Sunday, January 31, 2016

Letting Go... It's Tough

I admit it, I'm a little bit of a control freak... Ok, a lot perhaps.  I like my class to be organised, I like to feel like it looks pretty and colourful.  It's something I can control.  And let's face it, there's a lot that we can't control about teaching in today's education scene.

I've been thinking about this for the past few days, how much time I spend on making my classroom look wonderful.  How much time I spend cutting and laminating, cutting again and then arranging on my wall.  I like the process, it's somehow monotonous, soothing.  But it takes time.  And it's never ending.  How much worth do I place in the 'prettiness' of my classroom, how much evidence do I think it holds for me as a 'good' teacher.  Lots it turns out.  Misplaced worth I feel after my days of pondering.

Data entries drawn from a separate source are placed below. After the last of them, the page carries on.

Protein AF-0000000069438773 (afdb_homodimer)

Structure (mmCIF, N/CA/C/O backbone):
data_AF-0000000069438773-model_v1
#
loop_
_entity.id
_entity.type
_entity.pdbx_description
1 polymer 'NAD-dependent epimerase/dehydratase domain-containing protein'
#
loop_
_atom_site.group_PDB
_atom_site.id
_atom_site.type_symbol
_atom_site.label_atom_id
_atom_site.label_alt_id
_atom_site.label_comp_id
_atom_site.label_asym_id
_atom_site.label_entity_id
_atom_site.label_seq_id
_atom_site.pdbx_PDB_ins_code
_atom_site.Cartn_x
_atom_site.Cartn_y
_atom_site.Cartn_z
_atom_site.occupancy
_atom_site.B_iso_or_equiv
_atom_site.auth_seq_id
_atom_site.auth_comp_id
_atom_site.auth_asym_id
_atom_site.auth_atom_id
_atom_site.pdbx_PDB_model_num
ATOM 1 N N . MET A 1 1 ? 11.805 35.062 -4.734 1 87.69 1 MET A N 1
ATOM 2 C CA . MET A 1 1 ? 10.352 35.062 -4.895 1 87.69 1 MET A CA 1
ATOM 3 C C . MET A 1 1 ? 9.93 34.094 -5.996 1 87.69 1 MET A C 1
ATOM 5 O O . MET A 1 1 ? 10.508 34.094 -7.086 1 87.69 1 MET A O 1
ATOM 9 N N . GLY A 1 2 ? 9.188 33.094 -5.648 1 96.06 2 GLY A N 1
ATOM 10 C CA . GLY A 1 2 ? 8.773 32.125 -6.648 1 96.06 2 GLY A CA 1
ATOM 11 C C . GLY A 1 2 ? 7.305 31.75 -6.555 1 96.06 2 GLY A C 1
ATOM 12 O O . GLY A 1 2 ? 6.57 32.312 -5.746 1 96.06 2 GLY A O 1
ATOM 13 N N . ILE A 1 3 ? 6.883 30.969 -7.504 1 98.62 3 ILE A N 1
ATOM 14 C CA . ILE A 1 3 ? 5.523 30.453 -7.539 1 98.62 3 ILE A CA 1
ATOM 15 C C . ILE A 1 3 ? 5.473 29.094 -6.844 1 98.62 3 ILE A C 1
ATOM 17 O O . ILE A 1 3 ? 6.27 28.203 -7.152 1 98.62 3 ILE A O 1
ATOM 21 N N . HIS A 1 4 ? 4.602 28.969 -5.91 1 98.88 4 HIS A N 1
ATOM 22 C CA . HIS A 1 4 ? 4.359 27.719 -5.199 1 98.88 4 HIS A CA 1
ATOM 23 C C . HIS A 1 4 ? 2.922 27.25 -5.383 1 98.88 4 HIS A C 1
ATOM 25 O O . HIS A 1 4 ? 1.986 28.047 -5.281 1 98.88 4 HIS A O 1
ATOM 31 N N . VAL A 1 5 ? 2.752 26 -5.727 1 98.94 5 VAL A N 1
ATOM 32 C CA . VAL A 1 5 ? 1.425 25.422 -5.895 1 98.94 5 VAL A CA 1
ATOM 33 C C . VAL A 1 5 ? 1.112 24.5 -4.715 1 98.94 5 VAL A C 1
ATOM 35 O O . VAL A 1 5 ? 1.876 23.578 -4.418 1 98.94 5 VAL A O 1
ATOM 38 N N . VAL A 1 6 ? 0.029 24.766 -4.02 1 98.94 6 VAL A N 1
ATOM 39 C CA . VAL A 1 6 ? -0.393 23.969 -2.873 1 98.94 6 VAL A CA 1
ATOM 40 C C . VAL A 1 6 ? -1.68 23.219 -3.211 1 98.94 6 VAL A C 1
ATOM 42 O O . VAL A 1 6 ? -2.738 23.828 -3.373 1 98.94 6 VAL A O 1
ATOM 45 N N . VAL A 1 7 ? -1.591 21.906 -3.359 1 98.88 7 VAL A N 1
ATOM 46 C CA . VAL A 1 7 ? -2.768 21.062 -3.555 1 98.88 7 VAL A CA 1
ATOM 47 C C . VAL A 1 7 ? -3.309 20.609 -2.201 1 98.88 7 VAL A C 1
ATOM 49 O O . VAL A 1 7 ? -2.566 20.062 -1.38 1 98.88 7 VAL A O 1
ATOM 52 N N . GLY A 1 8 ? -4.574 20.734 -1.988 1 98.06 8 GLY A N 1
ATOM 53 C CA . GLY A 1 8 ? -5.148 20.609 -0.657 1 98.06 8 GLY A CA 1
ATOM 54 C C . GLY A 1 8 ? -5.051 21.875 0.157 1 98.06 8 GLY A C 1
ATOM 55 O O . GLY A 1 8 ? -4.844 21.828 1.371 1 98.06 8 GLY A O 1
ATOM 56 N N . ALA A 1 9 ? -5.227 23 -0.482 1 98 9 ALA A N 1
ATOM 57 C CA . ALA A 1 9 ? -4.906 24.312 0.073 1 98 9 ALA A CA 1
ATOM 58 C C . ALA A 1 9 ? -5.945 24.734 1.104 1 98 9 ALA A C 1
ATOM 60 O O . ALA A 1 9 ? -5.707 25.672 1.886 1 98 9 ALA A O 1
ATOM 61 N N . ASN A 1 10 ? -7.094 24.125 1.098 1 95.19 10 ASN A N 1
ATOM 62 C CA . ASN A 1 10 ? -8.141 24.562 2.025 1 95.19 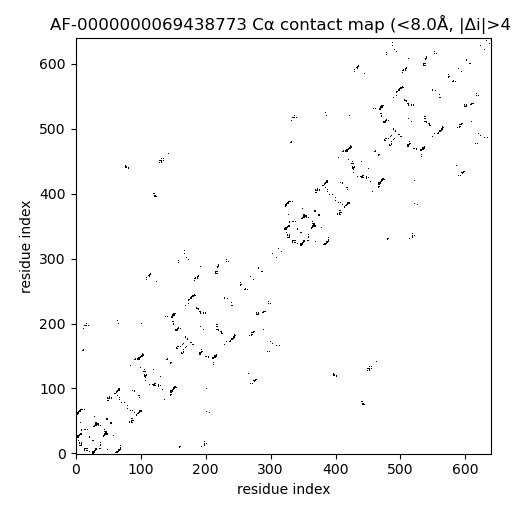10 ASN A CA 1
ATOM 63 C C . ASN A 1 10 ? -8.234 23.625 3.23 1 95.19 10 ASN A C 1
ATOM 65 O O . ASN A 1 10 ? -9.156 23.734 4.035 1 95.19 10 ASN A O 1
ATOM 69 N N . GLY A 1 11 ? -7.328 22.688 3.32 1 95.06 11 GLY A N 1
ATOM 70 C CA . GLY A 1 11 ? -7.227 21.844 4.508 1 95.06 11 GLY A CA 1
ATOM 71 C C . GLY A 1 11 ? -6.391 22.469 5.609 1 95.06 11 GLY A C 1
ATOM 72 O O . GLY A 1 11 ? -5.871 23.578 5.445 1 95.06 11 GLY A O 1
ATOM 73 N N . ALA A 1 12 ? -6.289 21.781 6.742 1 94.25 12 ALA A N 1
ATOM 74 C CA . ALA A 1 12 ? -5.559 22.281 7.902 1 94.25 12 ALA A CA 1
ATOM 75 C C . ALA A 1 12 ? -4.102 22.578 7.547 1 94.25 12 ALA A C 1
ATOM 77 O O . ALA A 1 12 ? -3.596 23.672 7.824 1 94.25 12 ALA A O 1
ATOM 78 N N . THR A 1 13 ? -3.439 21.625 6.934 1 97.19 13 THR A N 1
ATOM 79 C CA . THR A 1 13 ? -2.037 21.781 6.562 1 97.19 13 THR A CA 1
ATOM 80 C C . THR A 1 13 ? -1.884 22.812 5.453 1 97.19 13 THR A C 1
ATOM 82 O O . THR A 1 13 ? -1.046 23.719 5.551 1 97.19 13 THR A O 1
ATOM 85 N N . GLY A 1 14 ? -2.707 22.719 4.426 1 98.19 14 GLY A N 1
ATOM 86 C CA . GLY A 1 14 ? -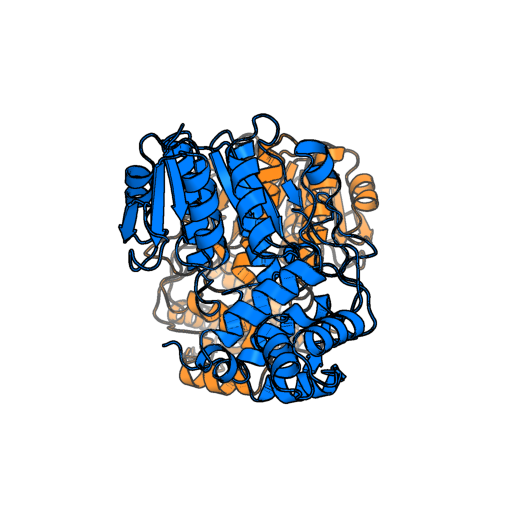2.609 23.594 3.268 1 98.19 14 GLY A CA 1
ATOM 87 C C . GLY A 1 14 ? -2.799 25.047 3.609 1 98.19 14 GLY A C 1
ATOM 88 O O . GLY A 1 14 ? -2.107 25.922 3.066 1 98.19 14 GLY A O 1
ATOM 89 N N . THR A 1 15 ? -3.715 25.344 4.508 1 97.56 15 THR A N 1
ATOM 90 C CA . THR A 1 15 ? -3.998 26.734 4.883 1 97.56 15 THR A CA 1
ATOM 91 C C . THR A 1 15 ? -2.789 27.359 5.562 1 97.56 15 THR A C 1
ATOM 93 O O . THR A 1 15 ? -2.422 28.5 5.25 1 97.56 15 THR A O 1
ATOM 96 N N . VAL A 1 16 ? -2.17 26.672 6.48 1 98.12 16 VAL A N 1
ATOM 97 C CA . VAL A 1 16 ? -0.993 27.172 7.176 1 98.12 16 VAL A CA 1
ATOM 98 C C . VAL A 1 16 ? 0.15 27.375 6.184 1 98.12 16 VAL A C 1
ATOM 100 O O . VAL A 1 16 ? 0.833 28.391 6.207 1 98.12 16 VAL A O 1
ATOM 103 N N . LEU A 1 17 ? 0.326 26.375 5.316 1 98.69 17 LEU A N 1
ATOM 104 C CA . LEU A 1 17 ? 1.387 26.438 4.316 1 98.69 17 LEU A CA 1
ATOM 105 C C . LEU A 1 17 ? 1.206 27.641 3.395 1 98.69 17 LEU A C 1
ATOM 107 O O . LEU A 1 17 ? 2.162 28.375 3.131 1 98.69 17 LEU A O 1
ATOM 111 N N . CYS A 1 18 ? -0.009 27.875 2.934 1 98.69 18 CYS A N 1
ATOM 112 C CA . CYS A 1 18 ? -0.308 29.031 2.084 1 98.69 18 CYS A CA 1
ATOM 113 C C . CYS A 1 18 ? 0.06 30.328 2.781 1 98.69 18 CYS A C 1
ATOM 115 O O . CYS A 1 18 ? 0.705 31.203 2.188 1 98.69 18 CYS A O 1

I am a good teacher.  I know that.  My students feel loved and valued.  They know I'm there for them.  That's what is important.  Not how straight my borders are or whether my lettering matches the colour scheme of the display.

In today's fast paced, crazy-busy world something has to give.  And it has to be the something that isn't as important as the rest.  Perhaps the laminating and cutting needs to take a back seat if I'm to get on top of the real stuff this year.  Don't get me wrong, there'll still be laminating and displays but if my cutting isn't perfect or my writing is a little messier than usual I will try my best not to completely re-do the whole jolly thing.  There's just not enough time, and I have more important things to be doing.